### Task brief
Would you return exactly the lines below from the line with "ATOM 169 O O" through the line with "90 O O . THR", both included, and nothing else, leaving out the pictures?

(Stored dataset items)
──────────────────────────────

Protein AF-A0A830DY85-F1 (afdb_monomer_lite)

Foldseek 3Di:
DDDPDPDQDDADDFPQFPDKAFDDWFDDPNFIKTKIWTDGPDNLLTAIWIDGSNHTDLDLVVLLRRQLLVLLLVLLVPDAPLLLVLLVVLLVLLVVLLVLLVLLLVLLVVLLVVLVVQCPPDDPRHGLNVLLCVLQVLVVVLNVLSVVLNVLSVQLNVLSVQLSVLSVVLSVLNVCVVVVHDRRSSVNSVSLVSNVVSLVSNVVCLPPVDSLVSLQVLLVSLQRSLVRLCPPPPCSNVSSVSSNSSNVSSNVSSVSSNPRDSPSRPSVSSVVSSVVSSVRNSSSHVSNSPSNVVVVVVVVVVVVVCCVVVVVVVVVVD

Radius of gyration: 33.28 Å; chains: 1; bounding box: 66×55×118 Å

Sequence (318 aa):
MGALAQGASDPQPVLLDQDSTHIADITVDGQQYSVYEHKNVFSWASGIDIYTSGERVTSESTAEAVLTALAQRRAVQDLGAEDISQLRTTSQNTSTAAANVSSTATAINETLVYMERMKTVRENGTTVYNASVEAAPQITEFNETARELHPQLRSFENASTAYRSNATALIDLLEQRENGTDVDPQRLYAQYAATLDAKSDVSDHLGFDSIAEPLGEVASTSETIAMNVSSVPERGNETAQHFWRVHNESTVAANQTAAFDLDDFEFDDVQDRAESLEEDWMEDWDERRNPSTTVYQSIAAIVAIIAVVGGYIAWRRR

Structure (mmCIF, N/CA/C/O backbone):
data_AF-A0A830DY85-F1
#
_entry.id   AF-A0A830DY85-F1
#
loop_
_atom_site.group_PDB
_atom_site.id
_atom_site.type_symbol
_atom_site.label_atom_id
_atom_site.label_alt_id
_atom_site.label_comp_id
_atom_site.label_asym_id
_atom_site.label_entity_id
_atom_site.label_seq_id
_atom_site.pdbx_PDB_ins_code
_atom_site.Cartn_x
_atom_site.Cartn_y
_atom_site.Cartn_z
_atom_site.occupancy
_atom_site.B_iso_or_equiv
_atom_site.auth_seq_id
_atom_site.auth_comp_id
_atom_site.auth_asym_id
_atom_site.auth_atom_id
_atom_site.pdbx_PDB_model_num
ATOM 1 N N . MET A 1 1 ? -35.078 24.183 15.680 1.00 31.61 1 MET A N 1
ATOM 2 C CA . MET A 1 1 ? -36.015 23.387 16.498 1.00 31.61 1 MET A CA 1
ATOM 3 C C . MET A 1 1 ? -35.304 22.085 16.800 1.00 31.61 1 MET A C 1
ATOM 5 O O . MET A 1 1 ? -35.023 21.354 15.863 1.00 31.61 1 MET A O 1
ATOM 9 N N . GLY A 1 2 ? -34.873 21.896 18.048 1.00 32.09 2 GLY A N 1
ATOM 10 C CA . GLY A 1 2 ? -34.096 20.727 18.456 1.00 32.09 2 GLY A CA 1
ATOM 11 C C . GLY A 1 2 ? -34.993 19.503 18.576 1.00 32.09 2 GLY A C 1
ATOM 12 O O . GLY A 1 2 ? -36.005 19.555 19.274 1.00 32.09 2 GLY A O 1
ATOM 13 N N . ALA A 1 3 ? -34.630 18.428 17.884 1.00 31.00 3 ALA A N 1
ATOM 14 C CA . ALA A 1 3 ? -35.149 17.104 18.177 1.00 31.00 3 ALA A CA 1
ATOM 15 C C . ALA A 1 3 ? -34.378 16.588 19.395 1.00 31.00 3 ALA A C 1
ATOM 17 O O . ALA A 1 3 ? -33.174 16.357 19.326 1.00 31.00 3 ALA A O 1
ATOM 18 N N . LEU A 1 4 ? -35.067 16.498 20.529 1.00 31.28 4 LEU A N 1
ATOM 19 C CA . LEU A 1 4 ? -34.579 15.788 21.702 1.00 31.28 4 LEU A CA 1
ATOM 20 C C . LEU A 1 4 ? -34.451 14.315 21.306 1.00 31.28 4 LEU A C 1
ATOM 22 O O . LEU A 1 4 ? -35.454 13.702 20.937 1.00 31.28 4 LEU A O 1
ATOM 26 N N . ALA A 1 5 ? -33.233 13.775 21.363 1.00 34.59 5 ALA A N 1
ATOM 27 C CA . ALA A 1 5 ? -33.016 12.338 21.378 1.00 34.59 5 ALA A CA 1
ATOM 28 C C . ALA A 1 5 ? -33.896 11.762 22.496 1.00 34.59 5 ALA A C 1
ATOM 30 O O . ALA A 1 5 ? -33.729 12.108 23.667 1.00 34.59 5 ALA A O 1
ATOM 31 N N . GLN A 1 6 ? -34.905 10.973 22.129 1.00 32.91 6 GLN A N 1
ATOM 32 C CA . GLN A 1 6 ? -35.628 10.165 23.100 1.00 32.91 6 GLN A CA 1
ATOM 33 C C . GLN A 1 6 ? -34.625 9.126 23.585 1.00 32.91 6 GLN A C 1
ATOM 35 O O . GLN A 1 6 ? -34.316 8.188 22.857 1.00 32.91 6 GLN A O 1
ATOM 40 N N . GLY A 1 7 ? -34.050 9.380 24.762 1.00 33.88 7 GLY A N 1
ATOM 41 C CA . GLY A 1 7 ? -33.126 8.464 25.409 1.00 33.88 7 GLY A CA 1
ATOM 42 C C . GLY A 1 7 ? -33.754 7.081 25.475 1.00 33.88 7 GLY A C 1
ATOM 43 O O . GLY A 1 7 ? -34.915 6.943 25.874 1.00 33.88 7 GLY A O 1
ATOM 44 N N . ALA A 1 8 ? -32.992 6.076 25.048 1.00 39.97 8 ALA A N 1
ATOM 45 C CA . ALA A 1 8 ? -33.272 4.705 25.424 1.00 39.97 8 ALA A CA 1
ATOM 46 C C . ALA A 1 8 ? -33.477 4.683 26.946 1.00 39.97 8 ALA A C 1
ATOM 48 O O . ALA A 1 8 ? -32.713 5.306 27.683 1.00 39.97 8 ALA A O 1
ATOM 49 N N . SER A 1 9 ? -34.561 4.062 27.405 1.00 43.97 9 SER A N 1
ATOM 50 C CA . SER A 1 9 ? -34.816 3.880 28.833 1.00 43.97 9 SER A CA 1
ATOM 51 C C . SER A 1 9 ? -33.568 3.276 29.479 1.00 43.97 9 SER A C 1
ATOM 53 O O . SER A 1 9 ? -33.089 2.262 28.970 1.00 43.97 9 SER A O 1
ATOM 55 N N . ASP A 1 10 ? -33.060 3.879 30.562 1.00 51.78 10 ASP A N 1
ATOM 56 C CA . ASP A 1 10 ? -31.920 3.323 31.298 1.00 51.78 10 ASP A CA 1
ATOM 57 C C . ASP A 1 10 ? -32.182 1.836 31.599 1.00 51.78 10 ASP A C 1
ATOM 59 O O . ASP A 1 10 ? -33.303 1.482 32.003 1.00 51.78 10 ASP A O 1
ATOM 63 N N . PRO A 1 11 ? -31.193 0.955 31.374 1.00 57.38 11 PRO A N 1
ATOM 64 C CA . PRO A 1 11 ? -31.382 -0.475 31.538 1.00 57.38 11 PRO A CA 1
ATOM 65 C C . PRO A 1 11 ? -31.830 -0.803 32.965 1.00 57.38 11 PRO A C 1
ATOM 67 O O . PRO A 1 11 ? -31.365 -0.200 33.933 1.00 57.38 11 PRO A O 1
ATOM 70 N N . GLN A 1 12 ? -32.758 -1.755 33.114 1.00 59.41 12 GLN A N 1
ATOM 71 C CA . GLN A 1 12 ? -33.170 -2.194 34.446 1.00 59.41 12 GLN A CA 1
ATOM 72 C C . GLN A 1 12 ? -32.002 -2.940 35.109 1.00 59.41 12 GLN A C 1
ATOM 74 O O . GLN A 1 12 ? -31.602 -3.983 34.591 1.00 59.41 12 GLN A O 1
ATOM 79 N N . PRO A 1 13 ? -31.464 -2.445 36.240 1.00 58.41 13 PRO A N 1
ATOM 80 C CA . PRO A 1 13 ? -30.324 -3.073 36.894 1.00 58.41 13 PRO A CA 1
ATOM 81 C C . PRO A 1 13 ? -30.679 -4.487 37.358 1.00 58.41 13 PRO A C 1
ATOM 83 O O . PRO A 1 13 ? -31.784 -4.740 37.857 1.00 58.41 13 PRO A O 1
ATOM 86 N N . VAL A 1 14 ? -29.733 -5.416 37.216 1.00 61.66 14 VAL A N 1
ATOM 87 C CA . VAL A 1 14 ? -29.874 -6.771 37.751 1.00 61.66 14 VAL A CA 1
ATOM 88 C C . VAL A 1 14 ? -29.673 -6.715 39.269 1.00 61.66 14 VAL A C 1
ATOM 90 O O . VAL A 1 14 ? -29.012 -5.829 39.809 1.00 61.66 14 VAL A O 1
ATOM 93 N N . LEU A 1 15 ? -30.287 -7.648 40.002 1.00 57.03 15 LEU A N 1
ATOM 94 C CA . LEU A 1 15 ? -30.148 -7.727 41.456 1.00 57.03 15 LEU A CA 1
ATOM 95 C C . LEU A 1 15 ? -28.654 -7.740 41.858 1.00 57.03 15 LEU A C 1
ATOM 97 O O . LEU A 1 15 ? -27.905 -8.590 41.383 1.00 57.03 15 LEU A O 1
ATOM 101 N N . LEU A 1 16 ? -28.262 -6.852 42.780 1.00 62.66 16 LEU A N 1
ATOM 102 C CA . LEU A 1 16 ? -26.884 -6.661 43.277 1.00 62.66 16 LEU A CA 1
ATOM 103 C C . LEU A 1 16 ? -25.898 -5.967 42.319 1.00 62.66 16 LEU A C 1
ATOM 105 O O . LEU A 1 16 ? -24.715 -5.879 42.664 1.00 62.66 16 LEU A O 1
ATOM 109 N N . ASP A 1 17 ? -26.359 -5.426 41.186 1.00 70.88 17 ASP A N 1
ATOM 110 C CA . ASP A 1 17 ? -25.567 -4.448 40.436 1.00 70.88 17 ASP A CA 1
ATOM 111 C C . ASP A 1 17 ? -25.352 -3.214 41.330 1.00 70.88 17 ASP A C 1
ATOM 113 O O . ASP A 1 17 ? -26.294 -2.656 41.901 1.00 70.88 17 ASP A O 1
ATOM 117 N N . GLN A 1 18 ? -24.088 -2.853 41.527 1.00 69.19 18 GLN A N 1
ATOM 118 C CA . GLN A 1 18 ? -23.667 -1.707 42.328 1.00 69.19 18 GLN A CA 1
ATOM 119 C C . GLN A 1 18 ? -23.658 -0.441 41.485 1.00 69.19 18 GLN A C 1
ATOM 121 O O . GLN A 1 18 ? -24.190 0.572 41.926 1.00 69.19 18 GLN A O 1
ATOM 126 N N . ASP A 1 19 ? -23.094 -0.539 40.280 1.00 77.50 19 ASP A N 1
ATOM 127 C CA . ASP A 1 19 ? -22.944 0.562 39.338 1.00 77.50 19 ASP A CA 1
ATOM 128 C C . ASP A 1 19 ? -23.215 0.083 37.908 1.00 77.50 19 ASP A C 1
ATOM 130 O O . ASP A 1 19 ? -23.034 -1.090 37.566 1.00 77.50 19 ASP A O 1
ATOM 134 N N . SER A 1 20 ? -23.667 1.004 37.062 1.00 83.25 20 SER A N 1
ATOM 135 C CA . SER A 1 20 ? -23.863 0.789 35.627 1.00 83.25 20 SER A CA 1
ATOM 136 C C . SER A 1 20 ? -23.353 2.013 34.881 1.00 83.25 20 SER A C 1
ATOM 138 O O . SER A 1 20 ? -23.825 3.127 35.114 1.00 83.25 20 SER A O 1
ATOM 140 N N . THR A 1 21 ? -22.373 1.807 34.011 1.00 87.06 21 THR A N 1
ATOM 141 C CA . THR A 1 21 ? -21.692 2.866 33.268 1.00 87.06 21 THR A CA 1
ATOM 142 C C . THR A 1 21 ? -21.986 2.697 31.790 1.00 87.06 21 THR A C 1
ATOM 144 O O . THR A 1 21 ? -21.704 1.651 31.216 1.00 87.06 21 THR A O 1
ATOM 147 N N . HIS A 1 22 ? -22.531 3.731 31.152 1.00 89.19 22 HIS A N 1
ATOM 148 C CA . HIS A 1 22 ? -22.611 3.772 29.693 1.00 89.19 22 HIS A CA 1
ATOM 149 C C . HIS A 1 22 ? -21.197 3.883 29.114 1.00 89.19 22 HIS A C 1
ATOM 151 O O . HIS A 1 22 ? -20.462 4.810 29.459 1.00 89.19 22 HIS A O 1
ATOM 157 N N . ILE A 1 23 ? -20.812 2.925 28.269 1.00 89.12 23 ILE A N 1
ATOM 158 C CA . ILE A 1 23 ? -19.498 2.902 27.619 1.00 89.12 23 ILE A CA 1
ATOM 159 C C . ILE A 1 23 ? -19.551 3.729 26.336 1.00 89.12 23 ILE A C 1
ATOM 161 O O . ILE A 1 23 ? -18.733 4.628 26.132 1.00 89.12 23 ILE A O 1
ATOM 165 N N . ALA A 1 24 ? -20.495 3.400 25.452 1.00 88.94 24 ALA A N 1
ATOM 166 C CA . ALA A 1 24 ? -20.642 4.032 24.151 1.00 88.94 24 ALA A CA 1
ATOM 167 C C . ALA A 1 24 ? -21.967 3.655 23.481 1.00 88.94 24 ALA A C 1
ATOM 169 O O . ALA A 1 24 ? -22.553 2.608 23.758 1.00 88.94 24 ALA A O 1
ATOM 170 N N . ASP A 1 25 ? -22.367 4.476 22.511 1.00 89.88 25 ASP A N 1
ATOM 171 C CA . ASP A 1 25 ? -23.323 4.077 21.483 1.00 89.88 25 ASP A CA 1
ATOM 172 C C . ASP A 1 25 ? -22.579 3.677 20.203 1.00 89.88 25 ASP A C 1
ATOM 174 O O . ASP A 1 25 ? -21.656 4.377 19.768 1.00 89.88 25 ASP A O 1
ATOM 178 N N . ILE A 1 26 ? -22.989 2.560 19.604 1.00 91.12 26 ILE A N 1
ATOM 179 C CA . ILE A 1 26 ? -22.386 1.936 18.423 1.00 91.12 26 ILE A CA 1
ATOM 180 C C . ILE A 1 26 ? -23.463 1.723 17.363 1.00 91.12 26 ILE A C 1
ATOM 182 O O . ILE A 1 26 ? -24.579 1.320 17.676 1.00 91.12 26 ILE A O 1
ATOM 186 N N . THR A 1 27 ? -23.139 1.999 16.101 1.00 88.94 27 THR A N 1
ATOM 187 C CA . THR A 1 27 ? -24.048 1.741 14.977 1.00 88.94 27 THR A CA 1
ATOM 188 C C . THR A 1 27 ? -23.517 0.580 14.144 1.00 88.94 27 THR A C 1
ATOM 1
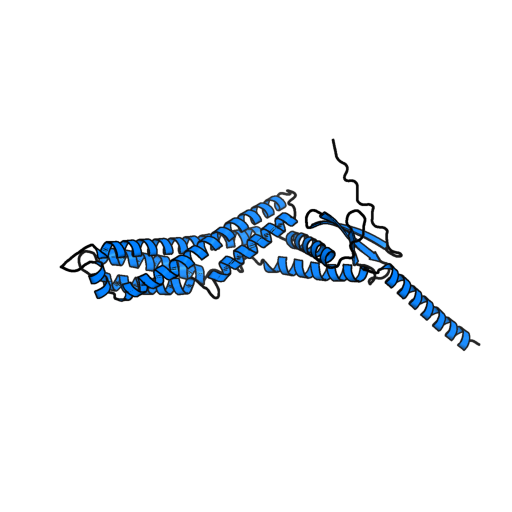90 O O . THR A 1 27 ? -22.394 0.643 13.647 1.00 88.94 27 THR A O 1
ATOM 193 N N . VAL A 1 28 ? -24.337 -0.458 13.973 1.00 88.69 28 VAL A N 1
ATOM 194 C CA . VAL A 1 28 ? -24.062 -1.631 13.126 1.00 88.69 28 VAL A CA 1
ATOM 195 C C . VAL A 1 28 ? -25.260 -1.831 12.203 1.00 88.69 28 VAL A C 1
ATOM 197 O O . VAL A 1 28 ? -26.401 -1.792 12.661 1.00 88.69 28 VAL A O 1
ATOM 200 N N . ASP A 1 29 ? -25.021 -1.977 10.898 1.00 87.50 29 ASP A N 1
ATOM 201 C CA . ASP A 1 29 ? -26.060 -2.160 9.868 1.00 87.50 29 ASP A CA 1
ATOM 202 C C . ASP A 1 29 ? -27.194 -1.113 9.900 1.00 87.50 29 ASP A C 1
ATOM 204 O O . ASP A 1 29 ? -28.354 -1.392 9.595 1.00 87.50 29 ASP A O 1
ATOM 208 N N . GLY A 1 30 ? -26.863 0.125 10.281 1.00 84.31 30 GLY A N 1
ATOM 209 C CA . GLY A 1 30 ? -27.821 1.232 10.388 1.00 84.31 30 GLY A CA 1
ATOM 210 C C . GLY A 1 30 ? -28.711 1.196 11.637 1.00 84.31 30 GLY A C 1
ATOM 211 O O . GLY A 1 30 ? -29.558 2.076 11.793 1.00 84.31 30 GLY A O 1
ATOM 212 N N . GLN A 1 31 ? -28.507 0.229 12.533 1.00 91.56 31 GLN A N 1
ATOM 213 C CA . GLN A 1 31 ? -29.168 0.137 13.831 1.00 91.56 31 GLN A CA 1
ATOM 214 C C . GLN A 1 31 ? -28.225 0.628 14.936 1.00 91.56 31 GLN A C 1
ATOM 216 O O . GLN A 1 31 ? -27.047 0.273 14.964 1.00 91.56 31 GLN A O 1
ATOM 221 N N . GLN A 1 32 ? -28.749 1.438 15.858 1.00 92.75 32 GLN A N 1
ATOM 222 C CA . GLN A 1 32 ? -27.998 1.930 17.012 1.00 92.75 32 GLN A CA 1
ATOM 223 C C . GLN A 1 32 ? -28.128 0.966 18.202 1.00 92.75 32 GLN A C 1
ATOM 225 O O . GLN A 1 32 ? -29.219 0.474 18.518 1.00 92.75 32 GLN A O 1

──────────────────────────────

### Exercise result
ATOM 169 O O . ALA A 1 24 ? -22.553 2.608 23.758 1.00 88.94 24 ALA A O 1
ATOM 170 N N . ASP A 1 25 ? -22.367 4.476 22.511 1.00 89.88 25 ASP A N 1
ATOM 171 C CA . ASP A 1 25 ? -23.323 4.077 21.483 1.00 89.88 25 ASP A CA 1
ATOM 172 C C . ASP A 1 25 ? -22.579 3.677 20.203 1.00 89.88 25 ASP A C 1
ATOM 174 O O . ASP A 1 25 ? -21.656 4.377 19.768 1.00 89.88 25 ASP A O 1
ATOM 178 N N . ILE A 1 26 ? -22.989 2.560 19.604 1.00 91.12 26 ILE A N 1
ATOM 179 C CA . ILE A 1 26 ? -22.386 1.936 18.423 1.00 91.12 26 ILE A CA 1
ATOM 180 C C . ILE A 1 26 ? -23.463 1.723 17.363 1.00 91.12 26 ILE A C 1
ATOM 182 O O . ILE A 1 26 ? -24.579 1.320 17.676 1.00 91.12 26 ILE A O 1
ATOM 186 N N . THR A 1 27 ? -23.139 1.999 16.101 1.00 88.94 27 THR A N 1
ATOM 187 C CA . THR A 1 27 ? -24.048 1.741 14.977 1.00 88.94 27 THR A CA 1
ATOM 188 C C . THR A 1 27 ? -23.517 0.580 14.144 1.00 88.94 27 THR A C 1
ATOM 1
90 O O . THR A 1 27 ? -22.394 0.643 13.647 1.00 88.94 27 THR A O 1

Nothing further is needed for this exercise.